How to interpret the Erlang crash dumps
Sh**t happens, even when working with Erlang….I know, it is a hard truth, but you can survive to this, believe me!
Sometimes ago I was testing in my own environment a small server I was developing for fun, but everytime I run the test I got an abnormal exit in the runtime system. Luckily, Erlang helped me to tackle the problem using the Erlang CrashDump file (erl_crash.dump), a text file that can be read using either a normal text editor or (suggested) the Crashdump Viewer tool in the observer application.
The aforesaid file is produced in the current directory of the emulator or in the file pointed out by the environment variable ERL_CRASH_DUMP any time an abnormal exit of the Erlang runtime systems happens (for a crash dump to be written, there has to bea writable file system mounted).
The exit may bond mainly to one of the following reasons:
- the function erlang:halt/1 is called explicitly with a string argument from running Erlang code
- the runtime system has detected an error that cannot be handled. In this case, usually the system can’t handle the error because of external limitations, such as running out of memory, or huge number of open sockets or ports. A crash dump due to an internal error may be caused by the system reaching limits in the emulator itself (like the number of atoms in the system, or too many simultaneous ets tables).
Let’s take a look at structure of the erl_crash.dump (please notice that I won’t describe all the sections of the file, just the ones that I feel more interesting):
The first part of the dump shows the creation time for the dump, its reason (also called slogan), the system version, the node from which the dump originates, the compile time of the emulator running the originating node and the number of atoms in the atom table.
The reason for the dump is reported at the beginning of the file as Slogan: <reason>. If the system is halted for the first of the two reasons above (erlang:halt/1), the slogan is the string parameter passed to the BIF, otherwise it is a description generated by the emulator or the (Erlang) kernel. This message should provide enough information to understand the problem.

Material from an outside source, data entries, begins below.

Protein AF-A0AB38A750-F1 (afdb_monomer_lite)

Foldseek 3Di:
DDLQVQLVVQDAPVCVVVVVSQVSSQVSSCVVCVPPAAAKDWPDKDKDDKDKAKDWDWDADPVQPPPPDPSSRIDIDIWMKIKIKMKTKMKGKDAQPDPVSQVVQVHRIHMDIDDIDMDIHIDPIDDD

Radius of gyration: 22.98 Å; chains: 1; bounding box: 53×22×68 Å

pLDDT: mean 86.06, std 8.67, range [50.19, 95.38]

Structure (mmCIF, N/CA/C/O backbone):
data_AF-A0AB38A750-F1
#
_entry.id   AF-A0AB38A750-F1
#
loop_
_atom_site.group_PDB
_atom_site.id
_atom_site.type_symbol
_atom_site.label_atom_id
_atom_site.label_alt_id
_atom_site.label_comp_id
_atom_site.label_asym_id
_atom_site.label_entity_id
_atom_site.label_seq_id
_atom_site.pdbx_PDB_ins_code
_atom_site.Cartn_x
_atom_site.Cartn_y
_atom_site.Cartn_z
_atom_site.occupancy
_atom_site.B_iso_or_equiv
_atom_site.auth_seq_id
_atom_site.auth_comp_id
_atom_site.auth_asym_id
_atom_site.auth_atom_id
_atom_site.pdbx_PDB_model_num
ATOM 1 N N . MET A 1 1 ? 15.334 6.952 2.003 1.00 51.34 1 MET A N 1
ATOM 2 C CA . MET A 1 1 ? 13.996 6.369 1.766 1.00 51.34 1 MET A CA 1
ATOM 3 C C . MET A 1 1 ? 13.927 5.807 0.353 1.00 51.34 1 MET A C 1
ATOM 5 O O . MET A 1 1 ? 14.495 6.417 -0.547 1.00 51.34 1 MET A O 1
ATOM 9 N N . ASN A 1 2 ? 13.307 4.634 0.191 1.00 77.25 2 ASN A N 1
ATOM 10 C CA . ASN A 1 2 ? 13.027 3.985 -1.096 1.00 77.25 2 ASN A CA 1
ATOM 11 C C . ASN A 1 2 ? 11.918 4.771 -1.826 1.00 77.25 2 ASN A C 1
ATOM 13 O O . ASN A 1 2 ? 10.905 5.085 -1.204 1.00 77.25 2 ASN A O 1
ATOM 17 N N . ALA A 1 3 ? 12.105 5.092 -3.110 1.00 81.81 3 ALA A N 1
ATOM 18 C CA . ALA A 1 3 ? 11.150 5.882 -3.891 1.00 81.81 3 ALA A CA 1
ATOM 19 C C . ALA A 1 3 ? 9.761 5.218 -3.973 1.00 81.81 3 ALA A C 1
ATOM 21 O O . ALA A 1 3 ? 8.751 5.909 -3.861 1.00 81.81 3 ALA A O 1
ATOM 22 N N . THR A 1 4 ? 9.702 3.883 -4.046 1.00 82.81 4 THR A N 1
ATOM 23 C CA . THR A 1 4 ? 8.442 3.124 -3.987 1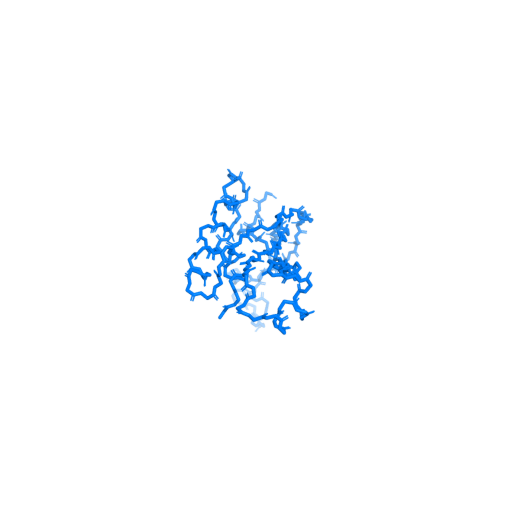.00 82.81 4 THR A CA 1
ATOM 24 C C . THR A 1 4 ? 7.747 3.309 -2.634 1.00 82.81 4 THR A C 1
ATOM 26 O O . THR A 1 4 ? 6.558 3.618 -2.586 1.00 82.81 4 THR A O 1
ATOM 29 N N . ALA A 1 5 ? 8.488 3.225 -1.525 1.00 85.88 5 ALA A N 1
ATOM 30 C CA . ALA A 1 5 ? 7.937 3.433 -0.182 1.00 85.88 5 ALA A CA 1
ATOM 31 C C . ALA A 1 5 ? 7.416 4.869 0.015 1.00 85.88 5 ALA A C 1
ATOM 33 O O . ALA A 1 5 ? 6.333 5.068 0.564 1.00 85.88 5 ALA A O 1
ATOM 34 N N . SER A 1 6 ? 8.155 5.869 -0.477 1.00 84.00 6 SER A N 1
ATOM 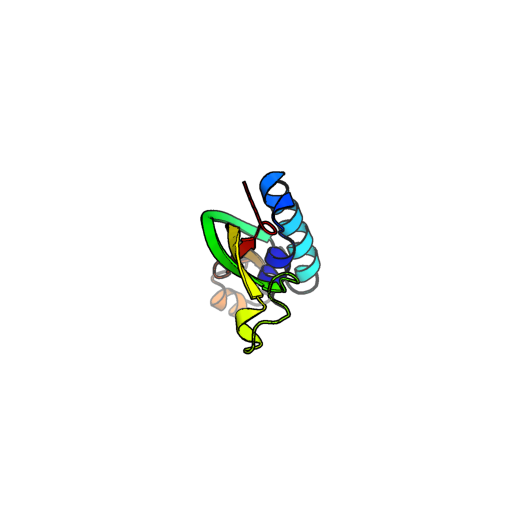35 C CA . SER A 1 6 ? 7.709 7.267 -0.481 1.00 84.00 6 SER A CA 1
ATOM 36 C C . SER A 1 6 ? 6.438 7.455 -1.316 1.00 84.00 6 SER A C 1
ATOM 38 O O . SER A 1 6 ? 5.518 8.144 -0.873 1.00 84.00 6 SER A O 1
ATOM 40 N N . SER A 1 7 ? 6.324 6.786 -2.467 1.00 87.19 7 SER A N 1
ATOM 41 C CA . SER A 1 7 ? 5.109 6.828 -3.292 1.00 87.19 7 SER A CA 1
ATOM 42 C C . SER A 1 7 ? 3.895 6.174 -2.627 1.00 87.19 7 SER A C 1
ATOM 44 O O . SER A 1 7 ? 2.795 6.701 -2.704 1.00 87.19 7 SER A O 1
ATOM 46 N N . LEU A 1 8 ? 4.085 5.089 -1.873 1.00 88.94 8 LEU A N 1
ATOM 47 C CA . LEU A 1 8 ? 3.007 4.464 -1.098 1.00 88.94 8 LEU A CA 1
ATOM 48 C C . LEU A 1 8 ? 2.557 5.321 0.090 1.00 88.94 8 LEU A C 1
ATOM 50 O O . LEU A 1 8 ? 1.413 5.219 0.535 1.00 88.94 8 LEU A O 1
ATOM 54 N N . SER A 1 9 ? 3.452 6.146 0.638 1.00 87.12 9 SER A N 1
ATOM 55 C CA . SER A 1 9 ? 3.135 7.013 1.776 1.00 87.12 9 SER A CA 1
ATOM 56 C C . SER A 1 9 ? 2.248 8.207 1.409 1.00 87.12 9 SER A C 1
ATOM 58 O O . SER A 1 9 ? 1.553 8.711 2.287 1.00 87.12 9 SER A O 1
ATOM 60 N N . SER A 1 10 ? 2.216 8.622 0.134 1.00 86.31 10 SER A N 1
ATOM 61 C CA . SER A 1 10 ? 1.347 9.717 -0.327 1.00 86.31 10 SER A CA 1
ATOM 62 C C . SER A 1 10 ? -0.115 9.302 -0.500 1.00 86.31 10 SER A C 1
ATOM 64 O O . SER A 1 10 ? -0.985 10.163 -0.589 1.00 86.31 10 SER A O 1
ATOM 66 N N . VAL A 1 11 ? -0.406 7.999 -0.525 1.00 89.88 11 VAL A N 1
ATOM 67 C CA . VAL A 1 11 ? -1.775 7.491 -0.644 1.00 89.88 11 VAL A CA 1
ATOM 68 C C . VAL A 1 11 ? -2.471 7.554 0.713 1.00 89.88 11 VAL A C 1
ATOM 70 O O . VAL A 1 11 ? -1.956 7.055 1.725 1.00 89.88 11 VAL A O 1
ATOM 73 N N . ASN A 1 12 ? -3.658 8.152 0.721 1.00 89.56 12 ASN A N 1
ATOM 74 C CA . ASN A 1 12 ? -4.567 8.212 1.853 1.00 89.56 12 ASN A CA 1
ATOM 75 C C . ASN A 1 12 ? -5.933 7.648 1.431 1.00 89.56 12 ASN A C 1
ATOM 77 O O . ASN A 1 12 ? -6.148 7.295 0.272 1.00 89.56 12 ASN A O 1
ATOM 81 N N . TYR A 1 13 ? -6.842 7.486 2.389 1.00 85.62 13 TYR A N 1
ATOM 82 C CA . TYR A 1 13 ? -8.128 6.860 2.092 1.00 85.62 13 TYR A CA 1
ATOM 83 C C . TYR A 1 13 ? -8.975 7.702 1.130 1.00 85.62 13 TYR A C 1
ATOM 85 O O . TYR A 1 13 ? -9.617 7.156 0.242 1.00 85.62 13 TYR A O 1
ATOM 93 N N . GLU A 1 14 ? -8.915 9.028 1.253 1.00 86.50 14 GLU A N 1
ATOM 94 C CA . GLU A 1 14 ? -9.604 9.955 0.353 1.00 86.50 14 GLU A CA 1
ATOM 95 C C . GLU A 1 14 ? -9.131 9.812 -1.101 1.00 86.50 14 GLU A C 1
ATOM 97 O O . GLU A 1 14 ? -9.947 9.790 -2.019 1.00 86.50 14 GLU A O 1
ATOM 102 N N . SER A 1 15 ? -7.829 9.632 -1.333 1.00 86.31 15 SER A N 1
ATOM 103 C CA . SER A 1 15 ? -7.305 9.466 -2.687 1.00 86.31 15 SER A CA 1
ATOM 104 C C . SER A 1 15 ? -7.670 8.126 -3.318 1.00 86.31 15 SER A C 1
ATOM 106 O O . SER A 1 15 ? -7.800 8.022 -4.541 1.00 86.31 15 SER A O 1
ATOM 108 N N . LEU A 1 16 ? -7.902 7.101 -2.491 1.00 86.31 16 LEU A N 1
ATOM 109 C CA . LEU A 1 16 ? -8.494 5.844 -2.939 1.00 86.31 16 LEU A CA 1
ATOM 110 C C . LEU A 1 16 ? -9.967 6.012 -3.319 1.00 86.31 16 LEU A C 1
ATOM 112 O O . LEU A 1 16 ? -10.359 5.541 -4.384 1.00 86.31 16 LEU A O 1
ATOM 116 N N . THR A 1 17 ? -10.775 6.697 -2.501 1.00 83.50 17 THR A N 1
ATOM 117 C CA . THR A 1 17 ? -12.211 6.872 -2.782 1.00 83.50 17 THR A CA 1
ATOM 118 C C . THR A 1 17 ? -12.477 7.802 -3.963 1.00 83.50 17 THR A C 1
ATOM 120 O O . THR A 1 17 ? -13.403 7.562 -4.731 1.00 83.50 17 THR A O 1
ATOM 123 N N . GLN A 1 18 ? -11.649 8.830 -4.148 1.00 86.81 18 GLN A N 1
ATOM 124 C CA . GLN A 1 18 ? -11.730 9.757 -5.280 1.00 86.81 18 GLN A CA 1
ATOM 125 C C . GLN A 1 18 ? -11.069 9.213 -6.558 1.00 86.81 18 GLN A C 1
ATOM 127 O O . GLN A 1 18 ? -11.181 9.830 -7.614 1.00 86.81 18 GLN A O 1
ATOM 132 N N . GLY A 1 19 ? -10.356 8.084 -6.480 1.00 85.69 19 GLY A N 1
ATOM 133 C CA . GLY A 1 19 ? -9.680 7.472 -7.628 1.00 85.69 19 GLY A CA 1
ATOM 134 C C . GLY A 1 19 ? -8.422 8.207 -8.116 1.00 85.69 19 GLY A C 1
ATOM 135 O O . GLY A 1 19 ? -7.878 7.842 -9.153 1.00 85.69 19 GLY A O 1
ATOM 136 N N . ASN A 1 20 ? -7.919 9.206 -7.384 1.00 91.25 20 ASN A N 1
ATOM 137 C CA . ASN A 1 20 ? -6.730 9.993 -7.758 1.00 91.25 20 ASN A CA 1
ATOM 138 C C . ASN A 1 20 ? -5.412 9.458 -7.141 1.00 91.25 20 ASN A C 1
ATOM 140 O O . ASN A 1 20 ? -4.346 10.070 -7.266 1.00 91.25 20 ASN A O 1
ATOM 144 N N . TYR A 1 21 ? -5.444 8.281 -6.507 1.00 90.06 21 TYR A N 1
ATOM 145 C CA . TYR A 1 21 ? -4.269 7.631 -5.910 1.00 90.06 21 TYR A CA 1
ATOM 146 C C . TYR A 1 21 ? -3.127 7.386 -6.912 1.00 90.06 21 TYR A C 1
ATOM 148 O O . TYR A 1 21 ? -1.958 7.491 -6.542 1.00 90.06 21 TYR A O 1
ATOM 156 N N . GLN A 1 22 ? -3.435 7.100 -8.183 1.00 92.31 22 GLN A N 1
ATOM 157 C CA . GLN A 1 22 ? -2.419 6.870 -9.218 1.00 92.31 22 GLN A CA 1
ATOM 158 C C . GLN A 1 22 ? -1.588 8.130 -9.488 1.00 92.31 22 GLN A C 1
ATOM 160 O O . GLN A 1 22 ? -0.364 8.055 -9.604 1.00 92.31 22 GLN A O 1
ATOM 165 N N . GLU A 1 23 ? -2.236 9.297 -9.535 1.00 90.50 23 GLU A N 1
ATOM 166 C CA . GLU A 1 23 ? -1.566 10.590 -9.689 1.00 90.50 23 GLU A CA 1
ATOM 167 C C . GLU A 1 23 ? -0.656 10.877 -8.490 1.00 90.50 23 GLU A C 1
ATOM 169 O O . GLU A 1 23 ? 0.523 11.195 -8.662 1.00 90.50 23 GLU A O 1
ATOM 174 N N . SER A 1 24 ? -1.164 10.652 -7.276 1.00 90.00 24 SER A N 1
ATOM 175 C CA . SER A 1 24 ? -0.400 10.820 -6.032 1.00 90.00 24 SER A CA 1
ATOM 176 C C . SER A 1 24 ? 0.841 9.921 -5.965 1.00 90.00 24 SER A C 1
ATOM 178 O O . SER A 1 24 ? 1.903 10.356 -5.503 1.00 90.00 24 SER A O 1
ATOM 180 N N . ILE A 1 25 ? 0.732 8.672 -6.432 1.00 92.00 25 ILE A N 1
ATOM 181 C CA . ILE A 1 25 ? 1.856 7.728 -6.506 1.00 92.00 25 ILE A CA 1
ATOM 182 C C . ILE A 1 25 ? 2.870 8.211 -7.539 1.00 92.00 25 ILE A C 1
ATOM 184 O O . ILE A 1 25 ? 4.057 8.302 -7.226 1.00 92.00 25 ILE A O 1
ATOM 188 N N . ASN A 1 26 ? 2.421 8.554 -8.748 1.00 91.25 26 ASN A N 1
ATOM 189 C CA . ASN A 1 26 ? 3.298 9.000 -9.827 1.00 91.25 26 ASN A CA 1
ATOM 190 C C . ASN A 1 26 ? 4.065 10.272 -9.446 1.00 91.25 26 ASN A C 1
ATOM 192 O O . ASN A 1 26 ? 5.287 10.318 -9.596 1.00 91.25 26 ASN A O 1
ATOM 196 N N . ALA A 1 27 ? 3.382 11.279 -8.896 1.00 89.75 27 ALA A N 1
ATOM 197 C CA . ALA A 1 27 ? 4.002 12.530 -8.468 1.00 89.75 27 ALA A CA 1
ATOM 198 C C . ALA A 1 27 ? 5.054 12.301 -7.371 1.00 89.75 27 ALA A C 1
ATOM 200 O O . ALA A 1 27 ? 6.173 12.814 -7.456 1.00 89.75 27 ALA A O 1
ATOM 201 N N . SER A 1 28 ? 4.725 11.480 -6.368 1.00 89.62 28 SER A N 1
ATOM 202 C CA . SER A 1 28 ? 5.642 11.156 -5.272 1.00 89.62 28 SER A CA 1
ATOM 203 C C . SER A 1 28 ? 6.835 10.311 -5.743 1.00 89.62 28 SER A C 1
ATOM 205 O O . SER A 1 28 ? 7.977 10.580 -5.358 1.00 89.62 28 SER A O 1
ATOM 207 N N . LEU A 1 29 ? 6.612 9.349 -6.646 1.00 89.44 29 LEU A N 1
ATOM 208 C CA . LE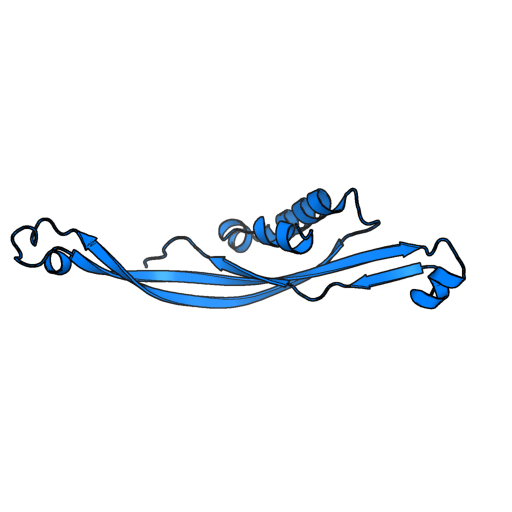U A 1 29 ? 7.672 8.540 -7.249 1.00 89.44 29 LEU A CA 1
ATOM 209 C C . LEU A 1 29 ? 8.654 9.408 -8.042 1.00 89.44 29 LEU A C 1
ATOM 211 O O . LEU A 1 29 ? 9.867 9.280 -7.864 1.00 89.44 29 LEU A O 1
ATOM 215 N N . GLN A 1 30 ? 8.140 10.320 -8.872 1.00 86.50 30 GLN A N 1
ATOM 216 C CA . GLN A 1 30 ? 8.972 11.258 -9.620 1.00 86.50 30 GLN A CA 1
ATOM 217 C C . GLN A 1 30 ? 9.763 12.160 -8.672 1.00 86.50 30 GLN A C 1
ATOM 219 O O . GLN A 1 30 ? 10.978 12.272 -8.817 1.00 86.50 30 GLN A O 1
ATOM 224 N N . ALA A 1 31 ? 9.125 12.740 -7.651 1.00 86.06 31 ALA A N 1
ATOM 225 C CA . ALA A 1 31 ? 9.803 13.589 -6.670 1.00 86.06 31 ALA A CA 1
ATOM 226 C C . ALA A 1 31 ? 10.941 12.855 -5.933 1.00 86.06 31 ALA A C 1
ATOM 228 O O . ALA A 1 31 ? 12.024 13.417 -5.752 1.00 86.06 31 ALA A O 1
ATOM 229 N N . ALA A 1 32 ? 10.730 11.591 -5.554 1.00 83.88 32 ALA A N 1
ATOM 230 C CA . ALA A 1 32 ? 11.727 10.781 -4.857 1.00 83.88 32 ALA A CA 1
ATOM 231 C C . ALA A 1 32 ? 12.843 10.246 -5.781 1.00 83.88 32 ALA A C 1
ATOM 233 O O . ALA A 1 32 ? 13.982 10.072 -5.339 1.00 83.88 32 ALA A O 1
ATOM 234 N N . GLY A 1 33 ? 12.529 9.981 -7.054 1.00 77.50 33 GLY A N 1
ATOM 235 C CA . GLY A 1 33 ? 13.422 9.344 -8.028 1.00 77.50 33 GLY A CA 1
ATOM 236 C C . GLY A 1 33 ? 14.243 10.289 -8.907 1.00 77.50 33 GLY A C 1
ATOM 237 O O . GLY A 1 33 ? 15.293 9.875 -9.403 1.00 77.50 33 GLY A O 1
ATOM 238 N N . ARG A 1 34 ? 13.823 11.559 -9.052 1.00 68.12 34 ARG A N 1
ATOM 239 C CA . ARG A 1 34 ? 14.305 12.532 -10.062 1.00 68.12 34 ARG A CA 1
ATOM 240 C C . ARG A 1 34 ? 15.823 12.704 -10.180 1.00 68.12 34 ARG A C 1
ATOM 242 O O . ARG A 1 34 ? 16.297 13.204 -11.190 1.00 68.12 34 ARG A O 1
ATOM 249 N N . LYS A 1 35 ? 16.590 12.361 -9.142 1.00 68.12 35 LYS A N 1
ATOM 250 C CA . LYS A 1 35 ? 18.048 12.572 -9.093 1.00 68.12 35 LYS A CA 1
ATOM 251 C C . LYS A 1 35 ? 18.884 11.294 -9.179 1.00 68.12 35 LYS A C 1
ATOM 253 O O . LYS A 1 35 ? 20.104 11.400 -9.192 1.00 68.12 35 LYS A O 1
ATOM 258 N N . LYS A 1 36 ? 18.268 10.107 -9.151 1.00 69.38 36 LYS A N 1
ATOM 259 C CA . LYS A 1 36 ? 18.998 8.844 -8.928 1.00 69.38 36 LYS A CA 1
ATOM 260 C C . LYS A 1 36 ? 18.840 7.812 -10.035 1.00 69.38 36 LYS A C 1
ATOM 262 O O . LYS A 1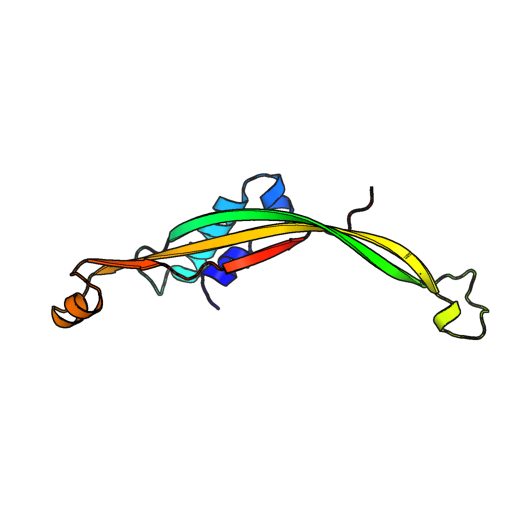 36 ? 19.747 7.010 -10.212 1.00 69.38 36 LYS A O 1
ATOM 267 N N . LEU A 1 37 ? 17.706 7.800 -10.732 1.00 74.06 37 LEU A N 1
ATOM 268 C CA . LEU A 1 37 ? 17.385 6.776 -11.724 1.00 74.06 37 LEU A CA 1
ATOM 269 C C . LEU A 1 37 ? 16.789 7.434 -12.966 1.00 74.06 37 LEU A C 1
ATOM 271 O O . LEU A 1 37 ? 15.867 8.243 -12.859 1.00 74.06 37 LEU A O 1
ATOM 275 N N . THR A 1 38 ? 17.312 7.070 -14.133 1.00 73.00 38 THR A N 1
ATOM 276 C CA . THR A 1 38 ? 16.733 7.438 -15.427 1.00 73.00 38 THR A CA 1
ATOM 277 C C . THR A 1 38 ? 15.426 6.665 -15.624 1.00 73.00 38 THR A C 1
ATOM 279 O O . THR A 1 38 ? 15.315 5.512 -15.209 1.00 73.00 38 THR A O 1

Here is a brief list of some possible reasons for termination:
- <A>: Cannot allocate <N> bytes of memory (of type “<T>”). – The system has run out of memory. <A> is the allocator that failed to allocate memory, <N> is the number of bytes that <A> tried to allocate, and <T> is the memory block type that the memory was needed for. The most common case is that a process stores huge amounts of data.
- <A>: Cannot reallocate <N> bytes of memory (of type “<T>”). – Same as above with the exception that memory was being reallocated instead of being allocated when the system ran out of memory.
- Unexpected op code N – Error in compiled code, beam file damaged or error in the compiler.
Many other errors may occur, so please check out the online guide!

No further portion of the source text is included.